Mathematical modeling of fluid and solute transport in peritoneal dialysis

Abstract

Optimization of peritoneal dialysis schedule and dialysis fluid composition needs, among others, methods for quantitative assessment of fluid and solute transport. Furthermore, an integrative quantitative description of physiological processes within the tissue, which contribute to the net transfer of fluid and solutes, is necessary for interpretation of the data and for predictions of the outcome of possible intervention into the peritoneal transport system.

The current project includes the investigations of 1) the effectiveness of crystalloid osmotic agents in evoking ultrafiltration from blood, 2) the impact of ultrafiltration on protein transport, 3) the evaluation of the role of perfusion in the peritoneal transport, and 4) the integration of the physiological data about transport characteristics of the capillary wall, the tissue, and lymphatic absorption for the description of the net peritoneal transport, using the methods of mathematical modeling.

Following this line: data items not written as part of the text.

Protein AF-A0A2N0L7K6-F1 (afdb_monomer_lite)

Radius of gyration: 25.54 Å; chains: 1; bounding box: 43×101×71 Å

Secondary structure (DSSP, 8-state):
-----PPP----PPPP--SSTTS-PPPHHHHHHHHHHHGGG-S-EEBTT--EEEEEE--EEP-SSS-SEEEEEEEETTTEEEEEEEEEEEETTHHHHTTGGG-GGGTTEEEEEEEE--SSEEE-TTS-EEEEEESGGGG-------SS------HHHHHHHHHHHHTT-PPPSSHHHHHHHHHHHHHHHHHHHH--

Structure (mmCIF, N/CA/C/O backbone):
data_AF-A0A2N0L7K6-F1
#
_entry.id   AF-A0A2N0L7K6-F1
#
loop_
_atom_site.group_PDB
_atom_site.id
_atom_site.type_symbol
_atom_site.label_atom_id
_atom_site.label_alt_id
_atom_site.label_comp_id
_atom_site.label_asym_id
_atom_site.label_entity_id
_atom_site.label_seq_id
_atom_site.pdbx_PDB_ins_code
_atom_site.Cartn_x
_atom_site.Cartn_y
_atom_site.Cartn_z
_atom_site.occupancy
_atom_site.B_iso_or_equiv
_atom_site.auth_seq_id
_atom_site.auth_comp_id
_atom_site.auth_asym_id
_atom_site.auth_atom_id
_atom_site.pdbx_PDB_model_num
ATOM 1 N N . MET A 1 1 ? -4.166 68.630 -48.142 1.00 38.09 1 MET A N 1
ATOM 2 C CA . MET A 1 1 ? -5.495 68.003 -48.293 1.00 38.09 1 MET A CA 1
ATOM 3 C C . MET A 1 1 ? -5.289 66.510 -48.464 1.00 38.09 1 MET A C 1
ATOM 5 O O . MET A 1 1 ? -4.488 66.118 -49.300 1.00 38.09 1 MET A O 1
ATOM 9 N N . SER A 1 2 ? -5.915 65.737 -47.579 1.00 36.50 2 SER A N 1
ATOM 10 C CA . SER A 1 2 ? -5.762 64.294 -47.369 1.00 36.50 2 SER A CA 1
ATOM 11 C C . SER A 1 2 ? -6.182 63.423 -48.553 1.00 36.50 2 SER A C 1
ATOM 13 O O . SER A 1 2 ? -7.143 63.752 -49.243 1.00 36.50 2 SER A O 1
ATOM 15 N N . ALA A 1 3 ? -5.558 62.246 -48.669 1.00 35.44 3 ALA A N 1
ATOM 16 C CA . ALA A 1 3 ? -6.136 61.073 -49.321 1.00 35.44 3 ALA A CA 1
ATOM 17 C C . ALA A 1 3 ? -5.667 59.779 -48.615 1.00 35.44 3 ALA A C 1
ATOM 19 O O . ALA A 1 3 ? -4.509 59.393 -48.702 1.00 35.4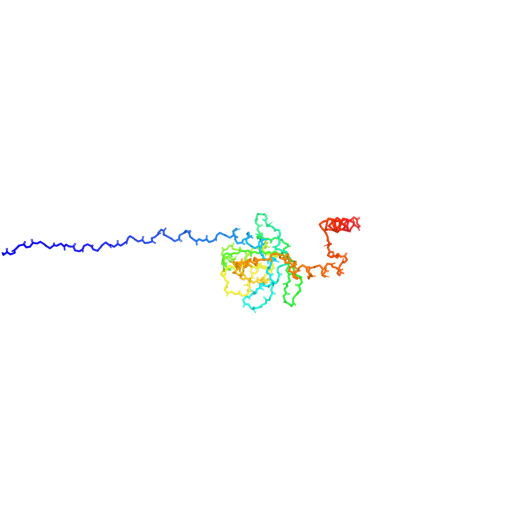4 3 ALA A O 1
ATOM 20 N N . VAL A 1 4 ? -6.592 59.207 -47.837 1.00 41.91 4 VAL A N 1
ATOM 21 C CA . VAL A 1 4 ? -6.990 57.787 -47.726 1.00 41.91 4 VAL A CA 1
ATOM 22 C C . VAL A 1 4 ? -5.918 56.694 -47.895 1.00 41.91 4 VAL A C 1
ATOM 24 O O . VAL A 1 4 ? -5.452 56.465 -49.002 1.00 41.91 4 VAL A O 1
ATOM 27 N N . LEU A 1 5 ? -5.717 55.874 -46.853 1.00 37.44 5 LEU A N 1
ATOM 28 C CA . LEU A 1 5 ? -5.849 54.411 -46.963 1.00 37.44 5 LEU A CA 1
ATOM 29 C C . LEU A 1 5 ? -6.133 53.788 -45.585 1.00 37.44 5 LEU A C 1
ATOM 31 O O . LEU A 1 5 ? -5.420 54.027 -44.615 1.00 37.44 5 LEU A O 1
ATOM 35 N N . ALA A 1 6 ? -7.219 53.022 -45.511 1.00 43.22 6 ALA A N 1
ATOM 36 C CA . ALA A 1 6 ? -7.657 52.282 -44.338 1.00 43.22 6 ALA A CA 1
ATOM 37 C C . ALA A 1 6 ? -6.909 50.945 -44.259 1.00 43.22 6 ALA A C 1
ATOM 39 O O . ALA A 1 6 ? -7.029 50.130 -45.175 1.00 43.22 6 ALA A O 1
ATOM 40 N N . GLU A 1 7 ? -6.189 50.694 -43.165 1.00 45.44 7 GLU A N 1
ATOM 41 C CA . GLU A 1 7 ? -5.662 49.363 -42.865 1.00 45.44 7 GLU A CA 1
ATOM 42 C C . GLU A 1 7 ? -6.612 48.582 -41.955 1.00 45.44 7 GLU A C 1
ATOM 44 O O . GLU A 1 7 ? -7.137 49.051 -40.944 1.00 45.44 7 GLU A O 1
ATOM 49 N N . LYS A 1 8 ? -6.868 47.362 -42.412 1.00 43.09 8 LYS A N 1
ATOM 50 C CA . LYS A 1 8 ? -7.850 46.396 -41.947 1.00 43.09 8 LYS A CA 1
ATOM 51 C C . LYS A 1 8 ? -7.255 45.622 -40.770 1.00 43.09 8 LYS A C 1
ATOM 53 O O . LYS A 1 8 ? -6.290 44.886 -40.938 1.00 43.09 8 LYS A O 1
ATOM 58 N N . LEU A 1 9 ? -7.859 45.761 -39.592 1.00 40.34 9 LEU A N 1
ATOM 59 C CA . LEU A 1 9 ? -7.552 44.972 -38.399 1.00 40.34 9 LEU A CA 1
ATOM 60 C C . LEU A 1 9 ? -7.878 43.487 -38.654 1.00 40.34 9 LEU A C 1
ATOM 62 O O . LEU A 1 9 ? -9.026 43.062 -38.514 1.00 40.34 9 LEU A O 1
ATOM 66 N N . VAL A 1 10 ? -6.881 42.690 -39.040 1.00 46.50 10 VAL A N 1
ATOM 67 C CA . VAL A 1 10 ? -6.981 41.226 -39.026 1.00 46.50 10 VAL A CA 1
ATOM 68 C C . VAL A 1 10 ? -6.795 40.775 -37.581 1.00 46.50 10 VAL A C 1
ATOM 70 O O . VAL A 1 10 ? -5.700 40.816 -37.031 1.00 46.50 10 VAL A O 1
ATOM 73 N N . ARG A 1 11 ? -7.898 40.376 -36.942 1.00 42.31 11 ARG A N 1
ATOM 74 C CA . ARG A 1 11 ? -7.862 39.607 -35.697 1.00 42.31 11 ARG A CA 1
ATOM 75 C C . ARG A 1 11 ? -7.390 38.201 -36.049 1.00 42.31 11 ARG A C 1
ATOM 77 O O . ARG A 1 11 ? -8.172 37.405 -36.565 1.00 42.31 11 ARG A O 1
ATOM 84 N N . GLU A 1 12 ? -6.122 37.903 -35.799 1.00 40.78 12 GLU A N 1
ATOM 85 C CA . GLU A 1 12 ? -5.646 36.524 -35.824 1.00 40.78 12 GLU A CA 1
ATOM 86 C C . GLU A 1 12 ? -6.385 35.743 -34.735 1.00 40.78 12 GLU A C 1
ATOM 88 O O . GLU A 1 12 ? -6.307 36.047 -33.544 1.00 40.78 12 GLU A O 1
ATOM 93 N N . THR A 1 13 ? -7.187 34.773 -35.162 1.00 44.47 13 THR A N 1
ATOM 94 C CA . THR A 1 13 ? -7.835 33.829 -34.253 1.00 44.47 13 THR A CA 1
ATOM 95 C C . THR A 1 13 ? -6.778 32.779 -33.910 1.00 44.47 13 THR A C 1
ATOM 97 O O . THR A 1 13 ? -6.239 32.180 -34.844 1.00 44.47 13 THR A O 1
ATOM 100 N N . PRO A 1 14 ? -6.422 32.555 -32.632 1.00 44.44 14 PRO A N 1
ATOM 101 C CA . PRO A 1 14 ? -5.421 31.549 -32.301 1.00 44.44 14 PRO A CA 1
ATOM 102 C C . PRO A 1 14 ? -5.922 30.155 -32.718 1.00 44.44 14 PRO A C 1
ATOM 104 O O . PRO A 1 14 ? -7.120 29.879 -32.593 1.00 44.44 14 PRO A O 1
ATOM 107 N N . PRO A 1 15 ? -5.041 29.272 -33.227 1.00 41.97 15 PRO A N 1
ATOM 108 C CA . PRO A 1 15 ? -5.446 27.948 -33.674 1.00 41.97 15 PRO A CA 1
ATOM 109 C C . PRO A 1 15 ? -6.003 27.124 -32.509 1.00 41.97 15 PRO A C 1
ATOM 111 O O . PRO A 1 15 ? -5.512 27.194 -31.379 1.00 41.97 15 PRO A O 1
ATOM 114 N N . ALA A 1 16 ? -7.042 26.343 -32.814 1.00 45.81 16 ALA A N 1
ATOM 115 C CA . ALA A 1 16 ? -7.744 25.474 -31.882 1.00 45.81 16 ALA A CA 1
ATOM 116 C C . ALA A 1 16 ? -6.770 24.597 -31.076 1.00 45.81 16 ALA A C 1
ATOM 118 O O . ALA A 1 16 ? -5.886 23.925 -31.613 1.00 45.81 16 ALA A O 1
ATOM 119 N N . SER A 1 17 ? -6.949 24.620 -29.759 1.00 49.50 17 SER A N 1
ATOM 120 C CA . SER A 1 17 ? -6.114 24.009 -28.727 1.00 49.50 17 SER A CA 1
ATOM 121 C C . SER A 1 17 ? -6.269 22.485 -28.632 1.00 49.50 17 SER A C 1
ATOM 123 O O . SER A 1 17 ? -6.449 21.934 -27.549 1.00 49.50 17 SER A O 1
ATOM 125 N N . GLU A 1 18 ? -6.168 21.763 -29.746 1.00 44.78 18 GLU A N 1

Three different methods were tested for the estimation of fluid transport parameters. All three provided good description of the data, however some differences were found, especially in time dependence of the parameters during a single dwell study. The effectiveness of glucose as an osmotic agent, evaluated as osmotic conductance, were much lower in the patients with permanent ultrafiltration capacity (UFC) loss related to the increased transport of small solutes than in stable patients on continuous ambulatory peritoneal dialysis (CAPD). In contrast, patients with permanent UFC loss related to the increased absorption of fluid from the peritoneal cavity bad similar osmotic conductance as stable patients.

A discriminative impact of ultrafiltration on peritoneal transport of albumin, [beta]2-microglobulin, and total protein, was found in stable patients on CAPD: in some patients sieving coefficients for the proteins were high and the initial increase of the protein concentration in dialysate was fast; in another group, with low sieving coefficients for the proteins, and the increase of the protein concentration in dialysate was slow. No difference in the diffusive mass transport coefficients for the proteins and small solutes, neither for fluid transport, between these two groups of patients was found.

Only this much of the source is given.